Decimal computer operation was important enough
that many computers, including the ubiquitous PC, have
instructions designed to operate on "binary coded decimal"
(BCD) [5]_ , a representation which devotes 4 bits to each
decimal digit. These instructions date from a time when the
most strenuous calculations ever performed on many numbers
were the calculations actually required to perform textual
I/O with them. It is possible to display BCD without having
to perform a divide/remainder operation on every displayed
digit, and this was a huge computational win when most
hardware didn't have fast divide capability. Another factor
contributing to the use of BCD is that, with BCD calculations,
rounding will happen exactly the same way that a human would
do it, so BCD is still sometimes used in fields like finance,
despite the computational and storage superiority of binary.
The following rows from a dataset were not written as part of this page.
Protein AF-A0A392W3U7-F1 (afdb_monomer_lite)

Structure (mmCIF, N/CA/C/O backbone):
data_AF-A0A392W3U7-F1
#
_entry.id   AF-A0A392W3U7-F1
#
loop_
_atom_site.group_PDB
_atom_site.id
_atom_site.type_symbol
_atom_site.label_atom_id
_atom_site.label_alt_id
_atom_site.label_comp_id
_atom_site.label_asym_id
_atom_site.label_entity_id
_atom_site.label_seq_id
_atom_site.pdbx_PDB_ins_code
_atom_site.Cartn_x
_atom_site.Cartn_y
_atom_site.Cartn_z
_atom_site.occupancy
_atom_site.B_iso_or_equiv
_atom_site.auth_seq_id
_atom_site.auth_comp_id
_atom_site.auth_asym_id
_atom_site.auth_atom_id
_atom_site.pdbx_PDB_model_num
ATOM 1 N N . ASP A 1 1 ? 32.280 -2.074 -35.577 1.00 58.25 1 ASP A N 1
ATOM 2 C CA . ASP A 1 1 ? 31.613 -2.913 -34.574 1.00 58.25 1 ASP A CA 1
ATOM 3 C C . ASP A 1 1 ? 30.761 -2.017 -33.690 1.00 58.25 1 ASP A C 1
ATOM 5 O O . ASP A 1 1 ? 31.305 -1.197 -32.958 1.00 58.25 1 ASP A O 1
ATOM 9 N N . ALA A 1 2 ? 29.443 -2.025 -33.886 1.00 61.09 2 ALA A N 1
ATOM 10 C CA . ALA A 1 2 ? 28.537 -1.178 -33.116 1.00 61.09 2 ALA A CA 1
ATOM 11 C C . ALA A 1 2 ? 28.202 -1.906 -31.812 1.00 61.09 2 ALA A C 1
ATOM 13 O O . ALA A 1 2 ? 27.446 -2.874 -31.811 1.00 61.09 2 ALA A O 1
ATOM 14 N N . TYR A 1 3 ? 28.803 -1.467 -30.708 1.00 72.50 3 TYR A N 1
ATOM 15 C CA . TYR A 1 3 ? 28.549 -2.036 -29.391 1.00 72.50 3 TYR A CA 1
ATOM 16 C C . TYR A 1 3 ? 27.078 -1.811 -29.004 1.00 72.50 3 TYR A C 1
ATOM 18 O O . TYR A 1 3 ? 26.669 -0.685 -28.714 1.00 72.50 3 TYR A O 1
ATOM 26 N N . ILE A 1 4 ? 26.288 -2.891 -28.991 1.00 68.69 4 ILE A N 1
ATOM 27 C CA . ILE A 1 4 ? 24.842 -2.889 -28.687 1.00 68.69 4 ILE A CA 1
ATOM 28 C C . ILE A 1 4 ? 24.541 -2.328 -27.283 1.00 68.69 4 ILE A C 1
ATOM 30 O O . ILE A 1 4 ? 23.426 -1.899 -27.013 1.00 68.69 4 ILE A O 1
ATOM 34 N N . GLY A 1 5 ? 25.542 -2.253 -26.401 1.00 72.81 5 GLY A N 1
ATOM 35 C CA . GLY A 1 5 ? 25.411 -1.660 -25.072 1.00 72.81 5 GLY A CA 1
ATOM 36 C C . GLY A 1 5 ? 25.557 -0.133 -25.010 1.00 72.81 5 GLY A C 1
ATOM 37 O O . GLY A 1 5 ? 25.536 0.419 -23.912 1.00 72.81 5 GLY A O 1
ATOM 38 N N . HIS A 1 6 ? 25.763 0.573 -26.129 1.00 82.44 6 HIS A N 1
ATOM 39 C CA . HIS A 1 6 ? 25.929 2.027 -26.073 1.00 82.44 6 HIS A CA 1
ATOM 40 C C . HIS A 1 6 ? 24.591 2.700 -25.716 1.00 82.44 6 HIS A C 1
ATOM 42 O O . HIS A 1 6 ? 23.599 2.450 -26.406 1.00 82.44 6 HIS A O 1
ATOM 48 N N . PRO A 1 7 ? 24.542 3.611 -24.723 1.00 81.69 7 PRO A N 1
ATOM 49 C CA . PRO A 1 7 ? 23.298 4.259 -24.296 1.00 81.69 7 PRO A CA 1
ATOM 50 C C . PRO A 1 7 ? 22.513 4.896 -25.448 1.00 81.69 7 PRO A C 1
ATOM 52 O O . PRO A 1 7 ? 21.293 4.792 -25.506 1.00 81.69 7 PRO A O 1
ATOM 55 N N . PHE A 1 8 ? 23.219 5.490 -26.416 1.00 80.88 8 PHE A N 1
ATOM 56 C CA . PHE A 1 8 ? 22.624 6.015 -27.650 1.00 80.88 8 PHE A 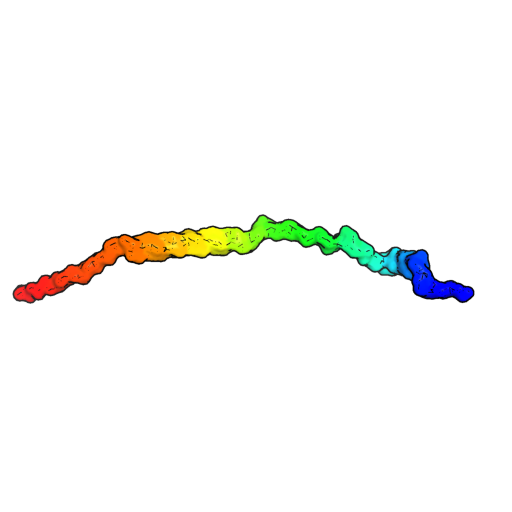CA 1
ATOM 57 C C . PHE A 1 8 ? 21.905 4.944 -28.492 1.00 80.88 8 PHE A C 1
ATOM 59 O O . PHE A 1 8 ? 20.791 5.179 -28.948 1.00 80.88 8 PHE A O 1
ATOM 66 N N . VAL A 1 9 ? 22.514 3.766 -28.677 1.00 84.81 9 VAL A N 1
ATOM 67 C CA . VAL A 1 9 ? 21.946 2.663 -29.474 1.00 84.81 9 VAL A CA 1
ATOM 68 C C . VAL A 1 9 ? 20.749 2.050 -28.754 1.00 84.81 9 VAL A C 1
ATOM 70 O O . VAL A 1 9 ? 19.701 1.871 -29.365 1.00 84.81 9 VAL A O 1
ATOM 73 N N . ILE A 1 10 ? 20.871 1.816 -27.445 1.00 82.06 10 ILE A N 1
ATOM 74 C CA . ILE A 1 10 ? 19.779 1.303 -26.607 1.00 82.06 10 ILE A CA 1
ATOM 75 C C . ILE A 1 10 ? 18.579 2.259 -26.659 1.00 82.06 10 ILE A C 1
ATOM 77 O O . ILE A 1 10 ? 17.463 1.839 -26.947 1.00 82.06 10 ILE A O 1
ATOM 81 N N . THR A 1 11 ? 18.816 3.561 -26.463 1.00 77.81 11 THR A N 1
ATOM 82 C CA . THR A 1 11 ? 17.753 4.581 -26.480 1.00 77.81 11 THR A CA 1
ATOM 83 C C . THR A 1 11 ? 17.079 4.675 -27.849 1.00 77.81 11 THR A C 1
ATOM 85 O O . THR A 1 11 ? 15.859 4.811 -27.929 1.00 77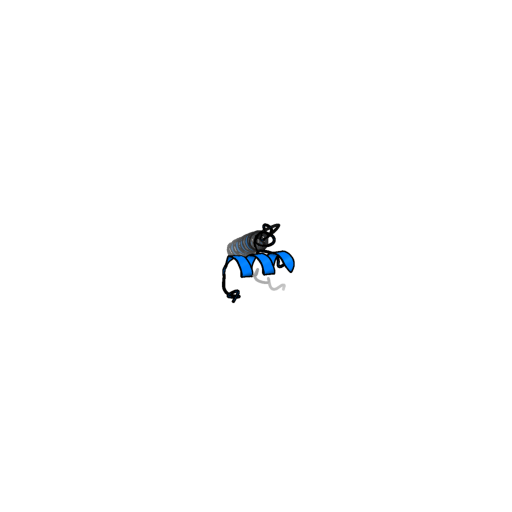.81 11 THR A O 1
ATOM 88 N N . ALA A 1 12 ? 17.854 4.595 -28.934 1.00 82.44 12 ALA A N 1
ATOM 89 C CA . ALA A 1 12 ? 17.321 4.629 -30.292 1.00 82.44 12 ALA A CA 1
ATOM 90 C C . ALA A 1 12 ? 16.437 3.408 -30.601 1.00 82.44 12 ALA A C 1
ATOM 92 O O . ALA A 1 12 ? 15.367 3.575 -31.183 1.00 82.44 12 ALA A O 1
ATOM 93 N N . LEU A 1 13 ? 16.843 2.209 -30.168 1.00 83.69 13 LEU A N 1
ATOM 94 C CA . LEU A 1 13 ? 16.055 0.984 -30.336 1.00 83.69 13 LEU A CA 1
ATOM 95 C C . LEU A 1 13 ? 14.763 1.018 -29.510 1.00 83.69 13 LEU A C 1
ATOM 97 O O . LEU A 1 13 ? 13.698 0.744 -30.052 1.00 83.69 13 LEU A O 1
ATOM 101 N N . CYS A 1 14 ? 14.821 1.434 -28.239 1.00 81.88 14 CYS A N 1
ATOM 102 C CA . CYS A 1 14 ? 13.621 1.560 -27.403 1.00 81.88 14 CYS A CA 1
ATOM 103 C C . CYS A 1 14 ? 12.588 2.534 -27.998 1.00 81.88 14 CYS A C 1
ATOM 105 O O . CYS A 1 14 ? 11.391 2.257 -27.952 1.00 81.88 14 CYS A O 1
ATOM 107 N N . ARG A 1 15 ? 13.040 3.649 -28.593 1.00 79.00 15 ARG A N 1
ATOM 108 C CA . ARG A 1 15 ? 12.157 4.622 -29.261 1.00 79.00 15 ARG A CA 1
ATOM 109 C C . ARG A 1 15 ? 11.532 4.079 -30.546 1.00 79.00 15 ARG A C 1
ATOM 111 O O . ARG A 1 15 ? 10.375 4.379 -30.815 1.00 79.00 15 ARG A O 1
ATOM 118 N N . LEU A 1 16 ? 12.281 3.309 -31.337 1.00 83.44 16 LEU A N 1
ATOM 119 C CA . LEU A 1 16 ? 11.778 2.721 -32.582 1.00 83.44 16 LEU A CA 1
ATOM 120 C C . LEU A 1 16 ? 10.686 1.675 -32.311 1.00 83.44 16 LEU A C 1
ATOM 122 O O . LEU A 1 16 ? 9.654 1.658 -32.980 1.00 83.44 16 LEU A O 1
ATOM 126 N N . GLU A 1 17 ? 10.885 0.867 -31.274 1.00 81.94 17 GLU A N 1
ATOM 127 C CA . GLU A 1 17 ? 9.956 -0.185 -30.851 1.00 81.94 17 GLU A CA 1
ATOM 128 C C . GLU A 1 17 ? 8.751 0.354 -30.053 1.00 81.94 17 GLU A C 1
ATOM 130 O O . GLU A 1 17 ? 7.972 -0.430 -29.517 1.00 81.94 17 GLU A O 1
ATOM 135 N N . HIS A 1 18 ? 8.586 1.684 -29.963 1.00 72.62 18 HIS A N 1
ATOM 136 C CA . HIS A 1 18 ? 7.531 2.352 -29.187 1.00 72.62 18 HIS A CA 1
ATOM 137 C C . HIS A 1 18 ? 7.424 1.825 -27.748 1.00 72.62 18 HIS A C 1
ATOM 139 O O . HIS A 1 18 ? 6.335 1.771 -27.174 1.00 72.62 18 HIS A O 1
ATOM 145 N N . VAL A 1 19 ? 8.555 1.423 -27.158 1.00 67.50 19 VAL A N 1
ATOM 146 C CA . VAL A 1 19 ? 8.581 0.987 -25.764 1.00 67.50 19 VAL A CA 1
ATOM 147 C C . VAL A 1 19 ? 8.250 2.214 -24.920 1.00 67.50 19 VAL A C 1
ATOM 149 O O . VAL A 1 19 ? 8.985 3.203 -25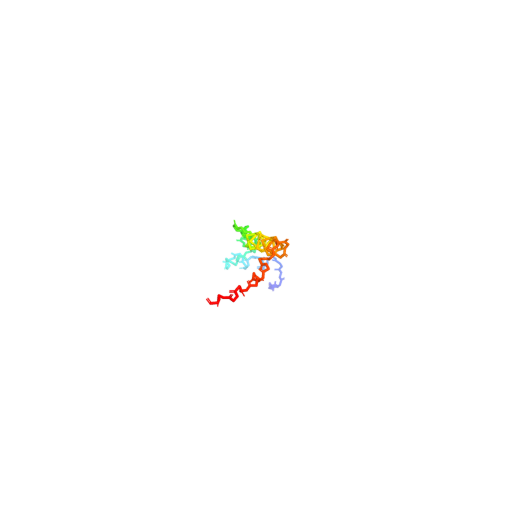.013 1.00 67.50 19 VAL A O 1
ATOM 152 N N . PRO A 1 20 ? 7.171 2.190 -24.120 1.00 62.81 20 PRO A N 1
ATOM 153 C CA . PRO A 1 20 ? 6.823 3.322 -23.282 1.00 62.81 20 PRO A CA 1
ATOM 154 C C . PRO A 1 20 ? 7.986 3.598 -22.328 1.00 62.81 20 PRO A C 1
ATOM 156 O O . PRO A 1 20 ? 8.315 2.793 -21.455 1.00 62.81 20 PRO A O 1
ATOM 159 N N . THR A 1 21 ? 8.655 4.731 -22.528 1.00 66.00 21 THR A N 1
ATOM 160 C CA . THR A 1 21 ? 9.536 5.319 -21.524 1.00 66.00 21 THR A CA 1
ATOM 161 C C . THR A 1 21 ? 8.625 5.697 -20.368 1.00 66.00 21 THR A C 1
ATOM 163 O O . THR A 1 21 ? 7.682 6.443 -20.594 1.00 66.00 21 THR A O 1
ATOM 166 N N . GLY A 1 22 ? 8.848 5.125 -19.181 1.00 61.53 22 GLY A N 1
ATOM 167 C CA . GLY A 1 22 ? 7.915 5.088 -18.039 1.00 61.53 22 GLY A CA 1
ATOM 168 C C . GLY A 1 22 ? 7.349 6.417 -17.510 1.00 61.53 22 GLY A C 1
ATOM 169 O O . GLY A 1 22 ? 6.666 6.414 -16.501 1.00 61.53 22 GLY A O 1
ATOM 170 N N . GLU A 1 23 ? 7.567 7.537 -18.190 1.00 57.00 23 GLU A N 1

So, if it weren't for the fact that computers themselves
normally use binary for efficient computation and data
storage, string representations of integers would probably
always be in decimal.
Unfortunately, computer hardware doesn't think like humans,
so programmers and hardware engineers must often resort to
thinking like the computer, which means that it is important
for Python to have the ability to communicate binary data
in a form that is understandable to humans.
The requirement that the binary data notation must be cognitively
easy for humans to process means that it should contain an integral
number of binary digits (bits) per symbol, while otherwise
conforming quite closely to the standard tried-and-true decimal
notation (position indicates power, larger magnitude on the left,
not too many symbols in the alphabet, etc.).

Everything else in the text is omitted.